There are certainly things that complicate this equations: 1) Perhaps the
company is forward looking enough to hire in advance of expected attrition. 2)
Perhaps the individual is in a role that supports revenue creation by another
individual. 3) Perhaps the company has an "up or out" approach and they are
hungry to find stars. 4) Perhaps the revenue that the new hire would bring in
is very hard to predict. In this case the up front compensation would be
reduced to account for the risk. Typically the role would come with the
potential for increase compensation in the form of a bonus, stock options or
commission.

------
caryfitz
It really seems like both sides of the issue are arguing here. PG wants to
argue for finding more of the diamonds in the rough, instead of spending
triple the $$ to pry them away from a competitor. "There isn't enough to go
around" he cries - well, if you pay more, of course you'll "get your guy".
There isn't enough gold to go around either, that's why it is expensive. If
programmer salaries doubled (say) - the programmers make the widgets so you
have to hire them, and the customers probably won't pay more, so you have less
$$ for the VCs. So they, would naturally, like to increase supply. This
doesn't seem too controversial.

On the other end, you have an engineer who is (I would guess?) competent and
feels underpaid. That is what we all feel like, isn't it? And he'd prefer to
make more $$ for his job. And he looks around and sees (or thinks he does)
that the guys with the $$ don't want to pay him more - instead they go find
other people to fill his role. "Don't want what I'm paying? Sorry! I'll find
someone else". He would like to be paid more for his services, instead of the
job getting given to someone else.

I think it must be made clear that the people PG is talking about (rockstars
hired by a startup) - and the people that are normally associated with H1Bs
(junior level talent) - are NOT the same groups of people.

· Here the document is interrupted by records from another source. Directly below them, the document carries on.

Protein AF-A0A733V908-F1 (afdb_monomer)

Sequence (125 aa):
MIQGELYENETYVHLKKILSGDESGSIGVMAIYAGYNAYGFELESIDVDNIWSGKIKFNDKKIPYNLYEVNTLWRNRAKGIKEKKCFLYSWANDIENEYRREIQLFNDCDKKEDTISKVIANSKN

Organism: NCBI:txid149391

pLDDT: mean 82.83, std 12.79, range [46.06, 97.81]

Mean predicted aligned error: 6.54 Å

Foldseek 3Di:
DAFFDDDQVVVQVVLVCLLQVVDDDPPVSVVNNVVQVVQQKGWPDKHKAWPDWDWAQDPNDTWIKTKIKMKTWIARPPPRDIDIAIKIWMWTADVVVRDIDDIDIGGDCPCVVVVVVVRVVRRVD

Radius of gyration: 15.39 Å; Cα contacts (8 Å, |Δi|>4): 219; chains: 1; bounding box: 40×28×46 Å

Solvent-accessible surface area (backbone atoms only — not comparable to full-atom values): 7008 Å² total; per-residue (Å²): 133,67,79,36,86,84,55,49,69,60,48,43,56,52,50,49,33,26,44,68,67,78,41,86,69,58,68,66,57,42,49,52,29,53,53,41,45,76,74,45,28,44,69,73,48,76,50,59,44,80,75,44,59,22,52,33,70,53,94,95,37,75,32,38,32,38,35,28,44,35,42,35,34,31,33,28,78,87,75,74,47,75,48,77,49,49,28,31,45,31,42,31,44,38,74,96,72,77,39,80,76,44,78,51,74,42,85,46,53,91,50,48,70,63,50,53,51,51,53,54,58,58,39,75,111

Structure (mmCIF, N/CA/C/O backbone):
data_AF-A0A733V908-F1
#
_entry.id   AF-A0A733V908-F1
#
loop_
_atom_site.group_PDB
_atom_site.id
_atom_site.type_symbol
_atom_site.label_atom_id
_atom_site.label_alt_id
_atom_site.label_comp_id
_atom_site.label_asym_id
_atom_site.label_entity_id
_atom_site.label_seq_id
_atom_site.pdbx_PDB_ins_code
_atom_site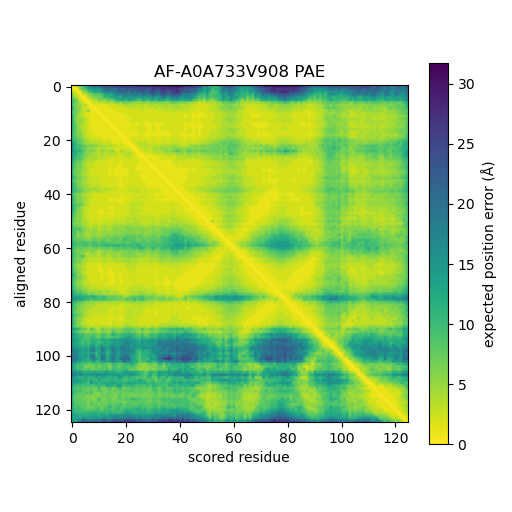.Cartn_x
_atom_site.Cartn_y
_atom_site.Cartn_z
_atom_site.occupancy
_atom_site.B_iso_or_equiv
_atom_site.auth_seq_id
_atom_site.auth_comp_id
_atom_site.auth_asym_id
_atom_site.auth_atom_id
_atom_site.pdbx_PDB_model_num
ATOM 1 N N . MET A 1 1 ? 22.380 -4.077 -11.213 1.00 46.66 1 MET A N 1
ATOM 2 C CA . MET A 1 1 ? 20.951 -3.768 -10.989 1.00 46.66 1 MET A CA 1
ATOM 3 C C . MET A 1 1 ? 20.695 -2.376 -11.530 1.00 46.66 1 MET A C 1
ATOM 5 O O . MET A 1 1 ? 21.496 -1.499 -11.245 1.00 46.66 1 MET A O 1
ATOM 9 N N . ILE A 1 2 ? 19.666 -2.179 -12.358 1.00 49.97 2 ILE A N 1
ATOM 10 C CA . ILE A 1 2 ? 19.245 -0.826 -12.751 1.00 49.97 2 ILE A CA 1
ATOM 11 C C . ILE A 1 2 ? 18.307 -0.361 -11.641 1.00 49.97 2 ILE A C 1
ATOM 13 O O . ILE A 1 2 ? 17.164 -0.802 -11.599 1.00 49.97 2 ILE A O 1
ATOM 17 N N . GLN A 1 3 ? 18.827 0.438 -10.712 1.00 56.91 3 GLN A N 1
ATOM 18 C CA . GLN A 1 3 ? 18.044 1.015 -9.624 1.00 56.91 3 GLN A CA 1
ATOM 19 C C . GLN A 1 3 ? 17.049 2.021 -10.223 1.00 56.91 3 GLN A C 1
ATOM 21 O O . GLN A 1 3 ? 17.444 2.900 -10.993 1.00 56.91 3 GLN A O 1
ATOM 26 N N . GLY A 1 4 ? 15.757 1.815 -9.963 1.00 58.06 4 GLY A N 1
ATOM 27 C CA . GLY A 1 4 ? 14.702 2.767 -10.316 1.00 58.06 4 GLY A CA 1
ATOM 28 C C . GLY A 1 4 ? 14.656 3.933 -9.326 1.00 58.06 4 GLY A C 1
ATOM 29 O O . GLY A 1 4 ? 15.284 3.879 -8.270 1.00 58.06 4 GLY A O 1
ATOM 30 N N . GLU A 1 5 ? 13.915 4.988 -9.661 1.00 67.06 5 GLU A N 1
ATOM 31 C CA . GLU A 1 5 ? 13.605 6.048 -8.697 1.00 67.06 5 GLU A CA 1
ATOM 32 C C . GLU A 1 5 ? 12.680 5.506 -7.600 1.00 67.06 5 GLU A C 1
ATOM 34 O O . GLU A 1 5 ? 11.716 4.789 -7.885 1.00 67.06 5 GLU A O 1
ATOM 39 N N . LEU A 1 6 ? 12.990 5.836 -6.346 1.00 75.56 6 LEU A N 1
ATOM 40 C CA . LEU A 1 6 ? 12.217 5.424 -5.180 1.00 75.56 6 LEU A CA 1
ATOM 41 C C . LEU A 1 6 ? 11.165 6.487 -4.869 1.00 75.56 6 LEU A C 1
ATOM 43 O O . LEU A 1 6 ? 11.510 7.620 -4.556 1.00 75.56 6 LEU A O 1
ATOM 47 N N . TYR A 1 7 ? 9.894 6.095 -4.915 1.00 77.25 7 TYR A N 1
ATOM 48 C CA . TYR A 1 7 ? 8.758 6.979 -4.624 1.00 77.25 7 TYR A CA 1
ATOM 49 C C . TYR A 1 7 ? 7.998 6.584 -3.354 1.00 77.25 7 TYR A C 1
ATOM 51 O O . TYR A 1 7 ? 6.767 6.558 -3.348 1.00 77.25 7 TYR A O 1
ATOM 59 N N . GLU A 1 8 ? 8.695 6.149 -2.301 1.00 83.94 8 GLU A N 1
ATOM 60 C CA . GLU A 1 8 ? 8.048 5.683 -1.061 1.00 83.94 8 GLU A CA 1
ATOM 61 C C . GLU A 1 8 ? 7.130 6.751 -0.459 1.00 83.94 8 GLU A C 1
ATOM 63 O O . GLU A 1 8 ? 5.968 6.468 -0.178 1.00 83.94 8 GLU A O 1
ATOM 68 N N . ASN A 1 9 ? 7.601 7.998 -0.355 1.00 86.06 9 ASN A N 1
ATOM 69 C CA . ASN A 1 9 ? 6.825 9.103 0.210 1.00 86.06 9 ASN A CA 1
ATOM 70 C C . ASN A 1 9 ? 5.588 9.438 -0.632 1.00 86.06 9 ASN A C 1
ATOM 72 O O . ASN A 1 9 ? 4.493 9.619 -0.099 1.00 86.06 9 ASN A O 1
ATOM 76 N N . GLU A 1 10 ? 5.726 9.505 -1.954 1.00 85.50 10 GLU A N 1
ATOM 77 C CA . GLU A 1 10 ? 4.612 9.769 -2.861 1.00 85.50 10 GLU A CA 1
ATOM 78 C C . GLU A 1 10 ? 3.604 8.619 -2.840 1.00 85.50 10 GLU A C 1
ATOM 80 O O . GLU A 1 10 ? 2.394 8.859 -2.880 1.00 85.50 10 GLU A O 1
ATOM 85 N N . THR A 1 11 ? 4.094 7.380 -2.746 1.00 88.00 11 THR A N 1
ATOM 86 C CA . THR A 1 11 ? 3.266 6.175 -2.627 1.00 88.00 11 THR A CA 1
ATOM 87 C C . THR A 1 11 ? 2.512 6.179 -1.300 1.00 88.00 11 THR A C 1
ATOM 89 O O . THR A 1 11 ? 1.301 5.971 -1.297 1.00 88.00 11 THR A O 1
ATOM 92 N N . TYR A 1 12 ? 3.182 6.508 -0.192 1.00 92.00 12 TYR A N 1
ATOM 93 C CA . TYR A 1 12 ? 2.569 6.701 1.121 1.00 92.00 12 TYR A CA 1
ATOM 94 C C . TYR A 1 12 ? 1.452 7.744 1.069 1.00 92.00 12 TYR A C 1
ATOM 96 O O . TYR A 1 12 ? 0.321 7.450 1.454 1.00 92.00 12 TYR A O 1
ATOM 104 N N . VAL A 1 13 ? 1.735 8.948 0.556 1.00 90.94 13 VAL A N 1
ATOM 105 C CA . VAL A 1 13 ? 0.746 10.037 0.486 1.00 90.94 13 VAL A CA 1
ATOM 106 C C . VAL A 1 13 ? -0.450 9.621 -0.366 1.00 90.94 13 VAL A C 1
ATOM 108 O O . VAL A 1 13 ? -1.593 9.846 0.030 1.00 90.94 13 VAL A O 1
ATOM 111 N N . HIS A 1 14 ? -0.197 8.997 -1.515 1.00 89.75 14 HIS A N 1
ATOM 112 C CA . HIS A 1 14 ? -1.243 8.544 -2.422 1.00 89.75 14 HIS A CA 1
ATOM 113 C C . HIS A 1 14 ? -2.131 7.464 -1.791 1.00 89.75 14 HIS A C 1
ATOM 115 O O . HIS A 1 14 ? -3.352 7.615 -1.749 1.00 89.75 14 HIS A O 1
ATOM 121 N N . LEU A 1 15 ? -1.533 6.399 -1.251 1.00 92.12 15 LEU A N 1
ATOM 122 C CA . LEU A 1 15 ? -2.275 5.306 -0.625 1.00 92.12 15 LEU A CA 1
ATOM 123 C C . LEU A 1 15 ? -3.033 5.770 0.612 1.00 92.12 15 LEU A C 1
ATOM 125 O O . LEU A 1 15 ? -4.176 5.363 0.802 1.00 92.12 15 LEU A O 1
ATOM 129 N N . LYS A 1 16 ? -2.442 6.653 1.421 1.00 95.25 16 LYS A N 1
ATOM 130 C CA . LYS A 1 16 ? -3.103 7.220 2.597 1.00 95.25 16 LYS A CA 1
ATOM 131 C C . LYS A 1 16 ? -4.375 7.974 2.223 1.00 95.25 16 LYS A C 1
ATOM 133 O O . LYS A 1 16 ? -5.387 7.774 2.880 1.00 95.25 16 LYS A O 1
ATOM 138 N N . LYS A 1 17 ? -4.355 8.798 1.170 1.00 94.12 17 LYS A N 1
ATOM 139 C CA . LYS A 1 17 ? -5.559 9.515 0.713 1.00 94.12 17 LYS A CA 1
ATOM 140 C C . LYS A 1 17 ? -6.665 8.556 0.277 1.00 94.12 17 LYS A C 1
ATOM 142 O O . LYS A 1 17 ? -7.808 8.720 0.692 1.00 94.12 17 LYS A O 1
ATOM 147 N N . ILE A 1 18 ? -6.330 7.519 -0.493 1.00 93.19 18 ILE A N 1
ATOM 148 C CA . ILE A 1 18 ? -7.324 6.530 -0.941 1.00 93.19 18 ILE A CA 1
ATOM 149 C C . ILE A 1 18 ? -7.875 5.733 0.249 1.00 93.19 18 ILE A C 1
ATOM 151 O O . ILE A 1 18 ? -9.084 5.564 0.382 1.00 93.19 18 ILE A O 1
ATOM 155 N N . LEU A 1 19 ? -6.997 5.252 1.133 1.00 95.06 19 LEU A N 1
ATOM 156 C CA . LEU A 1 19 ? -7.367 4.404 2.269 1.00 95.06 19 LEU A CA 1
ATOM 157 C C . LEU A 1 19 ? -8.046 5.166 3.415 1.00 95.06 19 LEU A C 1
ATOM 159 O O . LEU A 1 19 ? -8.668 4.534 4.266 1.00 95.06 19 LEU A O 1
ATOM 163 N N . SER A 1 20 ? -7.974 6.496 3.423 1.00 95.19 20 SER A N 1
ATOM 164 C CA . SER A 1 20 ? -8.780 7.361 4.295 1.00 95.19 20 SER A CA 1
ATOM 165 C C . SER A 1 20 ? -10.119 7.768 3.667 1.00 95.19 20 SER A C 1
ATOM 167 O O . SER A 1 20 ? -10.985 8.284 4.370 1.00 95.19 20 SER A O 1
ATOM 169 N N . GLY A 1 21 ? -10.321 7.513 2.369 1.00 91.94 21 GLY A N 1
ATOM 170 C CA . GLY A 1 21 ? -11.507 7.944 1.624 1.00 91.94 21 GLY A CA 1
ATOM 171 C C . GLY A 1 21 ? -11.460 9.395 1.130 1.00 91.94 21 GLY A C 1
ATOM 172 O O . GLY A 1 21 ? -12.486 9.914 0.699 1.00 91.94 21 GLY A O 1
ATOM 173 N N . ASP A 1 22 ? -10.291 10.039 1.170 1.00 92.44 22 ASP A N 1
ATOM 174 C CA . ASP A 1 22 ? -10.092 11.426 0.729 1.00 92.44 22 ASP A CA 1
ATOM 175 C C . ASP A 1 22 ? -9.954 11.544 -0.799 1.00 92.44 22 ASP A C 1
ATOM 177 O O . ASP A 1 22 ? -10.125 12.622 -1.367 1.00 92.44 22 ASP A O 1
ATOM 181 N N . GLU A 1 23 ? -9.616 10.445 -1.479 1.00 88.06 23 GLU A N 1
ATOM 182 C CA . GLU A 1 23 ? -9.396 10.412 -2.924 1.00 88.06 23 GLU A CA 1
ATOM 183 C C . GLU A 1 23 ? -9.845 9.074 -3.530 1.00 88.06 23 GLU A C 1
ATOM 185 O O . GLU A 1 23 ? -9.849 8.031 -2.875 1.00 88.06 23 GLU A O 1
ATOM 190 N N . SER A 1 24 ? -10.210 9.095 -4.813 1.00 84.12 24 SER A N 1
ATOM 191 C CA . SER A 1 24 ? -10.388 7.869 -5.599 1.00 84.12 24 SER A CA 1
ATOM 192 C C . SER A 1 24 ? -9.035 7.316 -6.054 1.00 84.12 24 SER A C 1
ATOM 194 O O . SER A 1 24 ? -8.048 8.038 -6.150 1.00 84.12 24 SER A O 1
ATOM 196 N N . GLY A 1 25 ? -8.976 6.026 -6.370 1.00 81.56 25 GLY A N 1
ATOM 197 C CA . GLY A 1 25 ? -7.730 5.383 -6.774 1.00 81.56 25 GLY A CA 1
ATOM 198 C C . GLY A 1 25 ? -7.959 4.082 -7.522 1.00 81.56 25 GLY A C 1
ATOM 199 O O . GLY A 1 25 ? -9.000 3.877 -8.141 1.00 81.56 25 GLY A O 1
ATOM 200 N N . SER A 1 26 ? -6.981 3.178 -7.462 1.00 82.88 26 SER A N 1
ATOM 201 C CA . SER A 1 26 ? -7.175 1.839 -8.018 1.00 82.88 26 SER A CA 1
ATOM 202 C C . SER A 1 26 ? -8.328 1.120 -7.311 1.00 82.88 26 SER A C 1
ATOM 204 O O . SER A 1 26 ? -8.460 1.177 -6.085 1.00 82.88 26 SER A O 1
ATOM 206 N N . ILE A 1 27 ? -9.143 0.403 -8.091 1.00 85.06 27 ILE A N 1
ATOM 207 C CA . ILE A 1 27 ? -10.327 -0.319 -7.596 1.00 85.06 27 ILE A CA 1
ATOM 208 C C . ILE A 1 27 ? -9.958 -1.247 -6.429 1.00 85.06 27 ILE A C 1
ATOM 210 O O . ILE A 1 27 ? -10.698 -1.327 -5.454 1.00 85.06 27 ILE A O 1
ATOM 214 N N . GLY A 1 28 ? -8.793 -1.902 -6.497 1.00 86.56 28 GLY A N 1
ATOM 215 C CA . GLY A 1 28 ? -8.304 -2.781 -5.435 1.00 86.56 28 GLY A CA 1
ATOM 216 C C . GLY A 1 28 ? -8.088 -2.058 -4.102 1.00 86.56 28 GLY A C 1
ATOM 217 O O . GLY A 1 28 ? -8.598 -2.507 -3.079 1.00 86.56 28 GLY A O 1
ATOM 218 N N . VAL A 1 29 ? -7.391 -0.916 -4.102 1.00 89.25 29 VAL A N 1
ATOM 219 C CA . VAL A 1 29 ? -7.148 -0.132 -2.875 1.00 89.25 29 VAL A CA 1
ATOM 220 C C . VAL A 1 29 ? -8.452 0.483 -2.358 1.00 89.25 29 VAL A C 1
ATOM 222 O O . VAL A 1 29 ? -8.719 0.452 -1.157 1.00 89.25 29 VAL A O 1
ATOM 225 N N . MET A 1 30 ? -9.314 0.965 -3.258 1.00 91.56 30 MET A N 1
ATOM 226 C CA . MET A 1 30 ? -10.641 1.470 -2.889 1.00 91.56 30 MET A CA 1
ATOM 227 C C . MET A 1 30 ? -11.518 0.393 -2.239 1.00 91.56 30 MET A C 1
ATOM 229 O O . MET A 1 30 ? -12.237 0.684 -1.284 1.00 91.56 30 MET A O 1
ATOM 233 N N . ALA A 1 31 ? -11.451 -0.854 -2.714 1.00 91.69 31 ALA A N 1
ATOM 234 C CA . ALA A 1 31 ? -12.195 -1.966 -2.130 1.00 91.69 31 ALA A CA 1
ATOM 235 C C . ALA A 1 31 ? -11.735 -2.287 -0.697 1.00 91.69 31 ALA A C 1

With 65000 visas available - I would suspect what is really happening is this.
Since there is no way for a government agency to determine if an engineer is
good / bad / excellent / sucky. They have to pretty much "trust" the company
to only submit the visa application in good faith. However, if you are a
business manager with less than stellar scruples, you need to fill 50 seats
and you can find them all with H1B visas for a "competitive" salary! (remember
that is the gov'ts competitive salary, which probably lumps all engineers from
the help desk to the architects into the same bucket...). Slam dunk! I just
saved my company thousands! And those engineers I do hire _can 't leave for a
few years_! Double score! There is _no_ risk for a company to try to bring in
any and all H1B workers. And there is great upside.

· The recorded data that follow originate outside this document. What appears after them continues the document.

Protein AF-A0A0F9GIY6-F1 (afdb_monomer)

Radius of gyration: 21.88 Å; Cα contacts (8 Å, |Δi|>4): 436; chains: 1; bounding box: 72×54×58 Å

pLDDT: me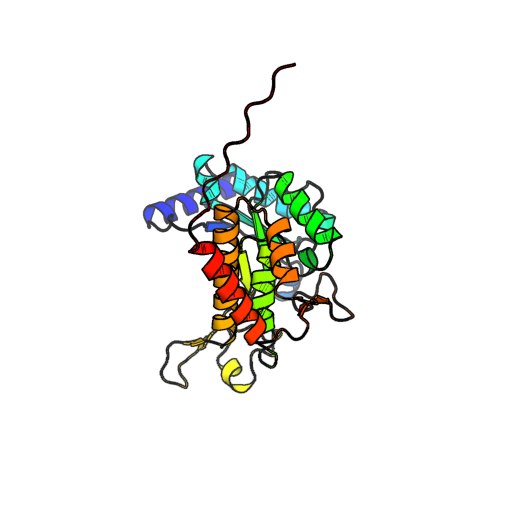an 85.18, std 14.41, range [31.02, 97.94]

Structure (mmCIF, N/CA/C/O backbone):
data_AF-A0A0F9GIY6-F1
#
_entry.id   AF-A0A0F9GIY6-F1
#
loop_
_atom_site.group_PDB
_atom_site.id
_atom_site.type_symbol
_atom_site.label_atom_id
_atom_site.label_alt_id
_atom_site.label_comp_id
_atom_site.label_asym_id
_atom_site.label_entity_id
_atom_site.label_seq_id
_atom_site.pdbx_PDB_ins_code
_atom_site.Cartn_x
_atom_site.Cartn_y
_atom_site.Cartn_z
_atom_site.occupancy
_atom_site.B_iso_or_equiv
_atom_site.auth_seq_id
_atom_site.auth_comp_id
_atom_site.auth_asym_id
_atom_site.auth_atom_id
_atom_site.pdbx_PDB_model_num
ATOM 1 N N . GLY A 1 1 ? 11.160 -4.949 -33.401 1.00 91.25 1 GLY A N 1
ATOM 2 C CA . GLY A 1 1 ? 12.169 -4.200 -32.609 1.00 91.25 1 GLY A CA 1
ATOM 3 C C . GLY A 1 1 ? 11.930 -4.369 -31.112 1.00 91.25 1 GLY A C 1
ATOM 4 O O . GLY A 1 1 ? 11.078 -5.166 -30.739 1.00 91.25 1 GLY A O 1
ATOM 5 N N . TYR A 1 2 ? 12.639 -3.627 -30.245 1.00 93.38 2 TYR A N 1
ATOM 6 C CA . TYR A 1 2 ? 12.541 -3.771 -28.774 1.00 93.38 2 TYR A CA 1
ATOM 7 C C . TYR A 1 2 ? 11.095 -3.740 -28.243 1.00 93.38 2 TYR A C 1
ATOM 9 O O . TYR A 1 2 ? 10.698 -4.597 -27.459 1.00 93.38 2 TYR A O 1
ATOM 17 N N . LYS A 1 3 ? 10.281 -2.782 -28.711 1.00 95.38 3 LYS A N 1
ATOM 18 C CA . LYS A 1 3 ? 8.884 -2.612 -28.273 1.00 95.38 3 LYS A CA 1
ATOM 19 C C . LYS A 1 3 ? 8.005 -3.822 -28.609 1.00 95.38 3 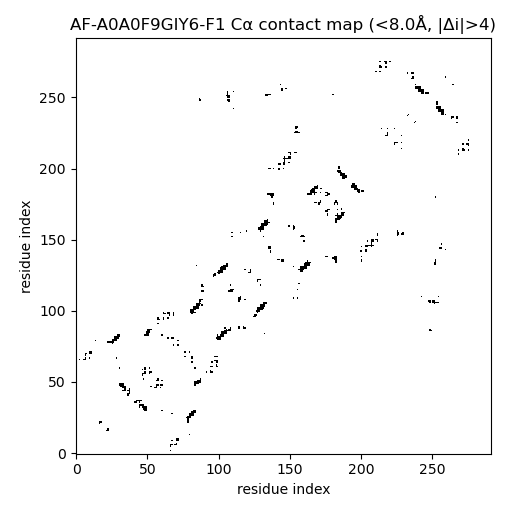LYS A C 1
ATOM 21 O O . LYS A 1 3 ? 7.151 -4.187 -27.806 1.00 95.38 3 LYS A O 1
ATOM 26 N N . ASP A 1 4 ? 8.220 -4.442 -29.766 1.00 94.81 4 ASP A N 1
ATOM 27 C CA . ASP A 1 4 ? 7.445 -5.610 -30.203 1.00 94.81 4 ASP A CA 1
ATOM 28 C C . ASP A 1 4 ? 7.834 -6.845 -29.394 1.00 94.81 4 ASP A C 1
ATOM 30 O O . ASP A 1 4 ? 6.965 -7.581 -28.938 1.00 94.81 4 ASP A O 1
ATOM 34 N N . ALA A 1 5 ? 9.136 -7.019 -29.138 1.00 95.31 5 ALA A N 1
ATOM 35 C CA . ALA A 1 5 ? 9.633 -8.083 -28.272 1.00 95.31 5 ALA A CA 1
ATOM 36 C C . ALA A 1 5 ? 9.071 -7.947 -26.848 1.00 95.31 5 ALA A C 1
ATOM 38 O O . ALA A 1 5 ? 8.558 -8.918 -26.300 1.00 95.31 5 ALA A O 1
ATOM 39 N N . PHE A 1 6 ? 9.074 -6.733 -26.282 1.00 94.69 6 PHE A N 1
ATOM 40 C CA . PHE A 1 6 ? 8.494 -6.465 -24.964 1.00 94.69 6 PHE A CA 1
ATOM 41 C C . PHE A 1 6 ? 7.009 -6.853 -24.902 1.00 94.69 6 PHE A C 1
ATOM 43 O O . PHE A 1 6 ? 6.585 -7.574 -24.000 1.00 94.69 6 PHE A O 1
ATOM 50 N N . ARG A 1 7 ? 6.214 -6.409 -25.885 1.00 93.19 7 ARG A N 1
ATOM 51 C CA . ARG A 1 7 ? 4.778 -6.725 -25.965 1.00 93.19 7 ARG A CA 1
ATOM 52 C C . ARG A 1 7 ? 4.523 -8.220 -26.159 1.00 93.19 7 ARG A C 1
ATOM 54 O O . ARG A 1 7 ? 3.576 -8.746 -25.582 1.00 93.19 7 ARG A O 1
ATOM 61 N N . SER A 1 8 ? 5.369 -8.900 -26.931 1.00 94.19 8 SER A N 1
ATOM 62 C CA . SER A 1 8 ? 5.305 -10.352 -27.116 1.00 94.19 8 SER A CA 1
ATOM 63 C C . SER A 1 8 ? 5.540 -11.092 -25.797 1.00 94.19 8 SER A C 1
ATOM 65 O O . SER A 1 8 ? 4.715 -11.911 -25.399 1.00 94.19 8 SER A O 1
ATOM 67 N N . VAL A 1 9 ? 6.592 -10.732 -25.052 1.00 94.25 9 VAL A N 1
ATOM 68 C CA . VAL A 1 9 ? 6.877 -11.317 -23.730 1.00 94.25 9 VAL A CA 1
ATOM 69 C C . VAL A 1 9 ? 5.728 -11.062 -22.758 1.00 94.25 9 VAL A C 1
ATOM 71 O O . VAL A 1 9 ? 5.263 -11.989 -22.100 1.00 94.25 9 VAL A O 1
ATOM 74 N N . GLN A 1 10 ? 5.211 -9.833 -22.701 1.00 93.31 10 GLN A N 1
ATOM 75 C CA . GLN A 1 10 ? 4.036 -9.521 -21.890 1.00 93.31 10 GLN A CA 1
ATOM 76 C C . GLN A 1 10 ? 2.850 -10.437 -22.226 1.00 93.31 10 GLN A C 1
ATOM 78 O O . GLN A 1 10 ? 2.199 -10.957 -21.319 1.00 93.31 10 GLN A O 1
ATOM 83 N N . ARG A 1 11 ? 2.558 -10.634 -23.517 1.00 92.88 11 ARG A N 1
ATOM 84 C CA . ARG A 1 11 ? 1.453 -11.488 -23.958 1.00 92.88 11 ARG A CA 1
ATOM 85 C C . ARG A 1 11 ? 1.646 -12.935 -23.508 1.00 92.88 11 ARG A C 1
ATOM 87 O O . ARG A 1 11 ? 0.718 -13.505 -22.941 1.00 92.88 11 ARG A O 1
ATOM 94 N N . GLN A 1 12 ? 2.859 -13.466 -23.657 1.00 94.44 12 GLN A N 1
ATOM 95 C CA . GLN A 1 12 ? 3.212 -14.809 -23.193 1.00 94.44 12 GLN A CA 1
ATOM 96 C C . GLN A 1 12 ? 3.030 -14.963 -21.676 1.00 94.44 12 GLN A C 1
ATOM 98 O O . GLN A 1 12 ? 2.490 -15.973 -21.234 1.00 94.44 12 GLN A O 1
ATOM 103 N N . PHE A 1 13 ? 3.402 -13.959 -20.870 1.00 93.38 13 PHE A N 1
ATOM 104 C CA . PHE A 1 13 ? 3.142 -13.973 -19.424 1.00 93.38 13 PHE A CA 1
ATOM 105 C C . PHE A 1 13 ? 1.642 -14.048 -19.118 1.00 93.38 13 PHE A C 1
ATOM 107 O O . PHE A 1 13 ? 1.215 -14.891 -18.331 1.00 93.38 13 PHE A O 1
ATOM 114 N N . ILE A 1 14 ? 0.831 -13.204 -19.760 1.00 92.50 14 ILE A N 1
ATOM 115 C CA . ILE A 1 14 ? -0.624 -13.194 -19.556 1.00 92.50 14 ILE A CA 1
ATOM 116 C C . ILE A 1 14 ? -1.232 -14.558 -19.914 1.00 92.50 14 ILE A C 1
ATOM 118 O O . ILE A 1 14 ? -2.032 -15.101 -19.153 1.00 92.50 14 ILE A O 1
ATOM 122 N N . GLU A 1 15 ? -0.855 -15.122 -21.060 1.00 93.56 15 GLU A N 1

So - PG may be correct that there are hundreds / thousands of top top top
engineers trying to get in on an H1B to a startup or google. There are also
most likely tens / hundreds of thousands of middling engineers brought in to
fill slots. We should not try to compare a "free market" like buying something
off ebay, with employees and labor. Employees and labor have many many more
real-life implications - and a wise handling of the issue should see that.
_real_ people have families, homes, mortgages, relationships, cultures,
history, commuting times, taxes, immigration... There is a cost to switching
things up in real life. On ebay, you just click a different link to select a
better priced product. There is very little (no?) cost to switching things in
a virtual "free" market. It can't be a "free market" when switching producers
costs a large percentage of the products' cost. Think if a trade on the NYSE
cost $10,000 a trade - instead of $15.

I tend to view it as a class-based argument. And when someone tries to make it
a "logical argument" it seems a bit farcical. There is too much self-serving
going on. Facebook/PG/VCs arguing for more labor and less pay? And individuals
arguing for less labor and more pay? I mean - that's pretty straight-forward.
Both have a valid argument - both have selfish motivations.

And given those two, I'd lean towards making a stronger middle class.

------
abofh
I do hope this isn't just ghosted since it's been up for an hour with no
discussion, but.. Right on.

You really want a 10x'er, you'll discover that they're usually happy where
they are, which is part of why they bloomed into one. If you want to make them
move, you need to offer them something above contentment and personal
satisfaction -- at that point, if you can't offer me contentment and happiness
-- money is really your best proxy, and you should fight with it. If they're
really a 10xer though, expect the other side to fight back.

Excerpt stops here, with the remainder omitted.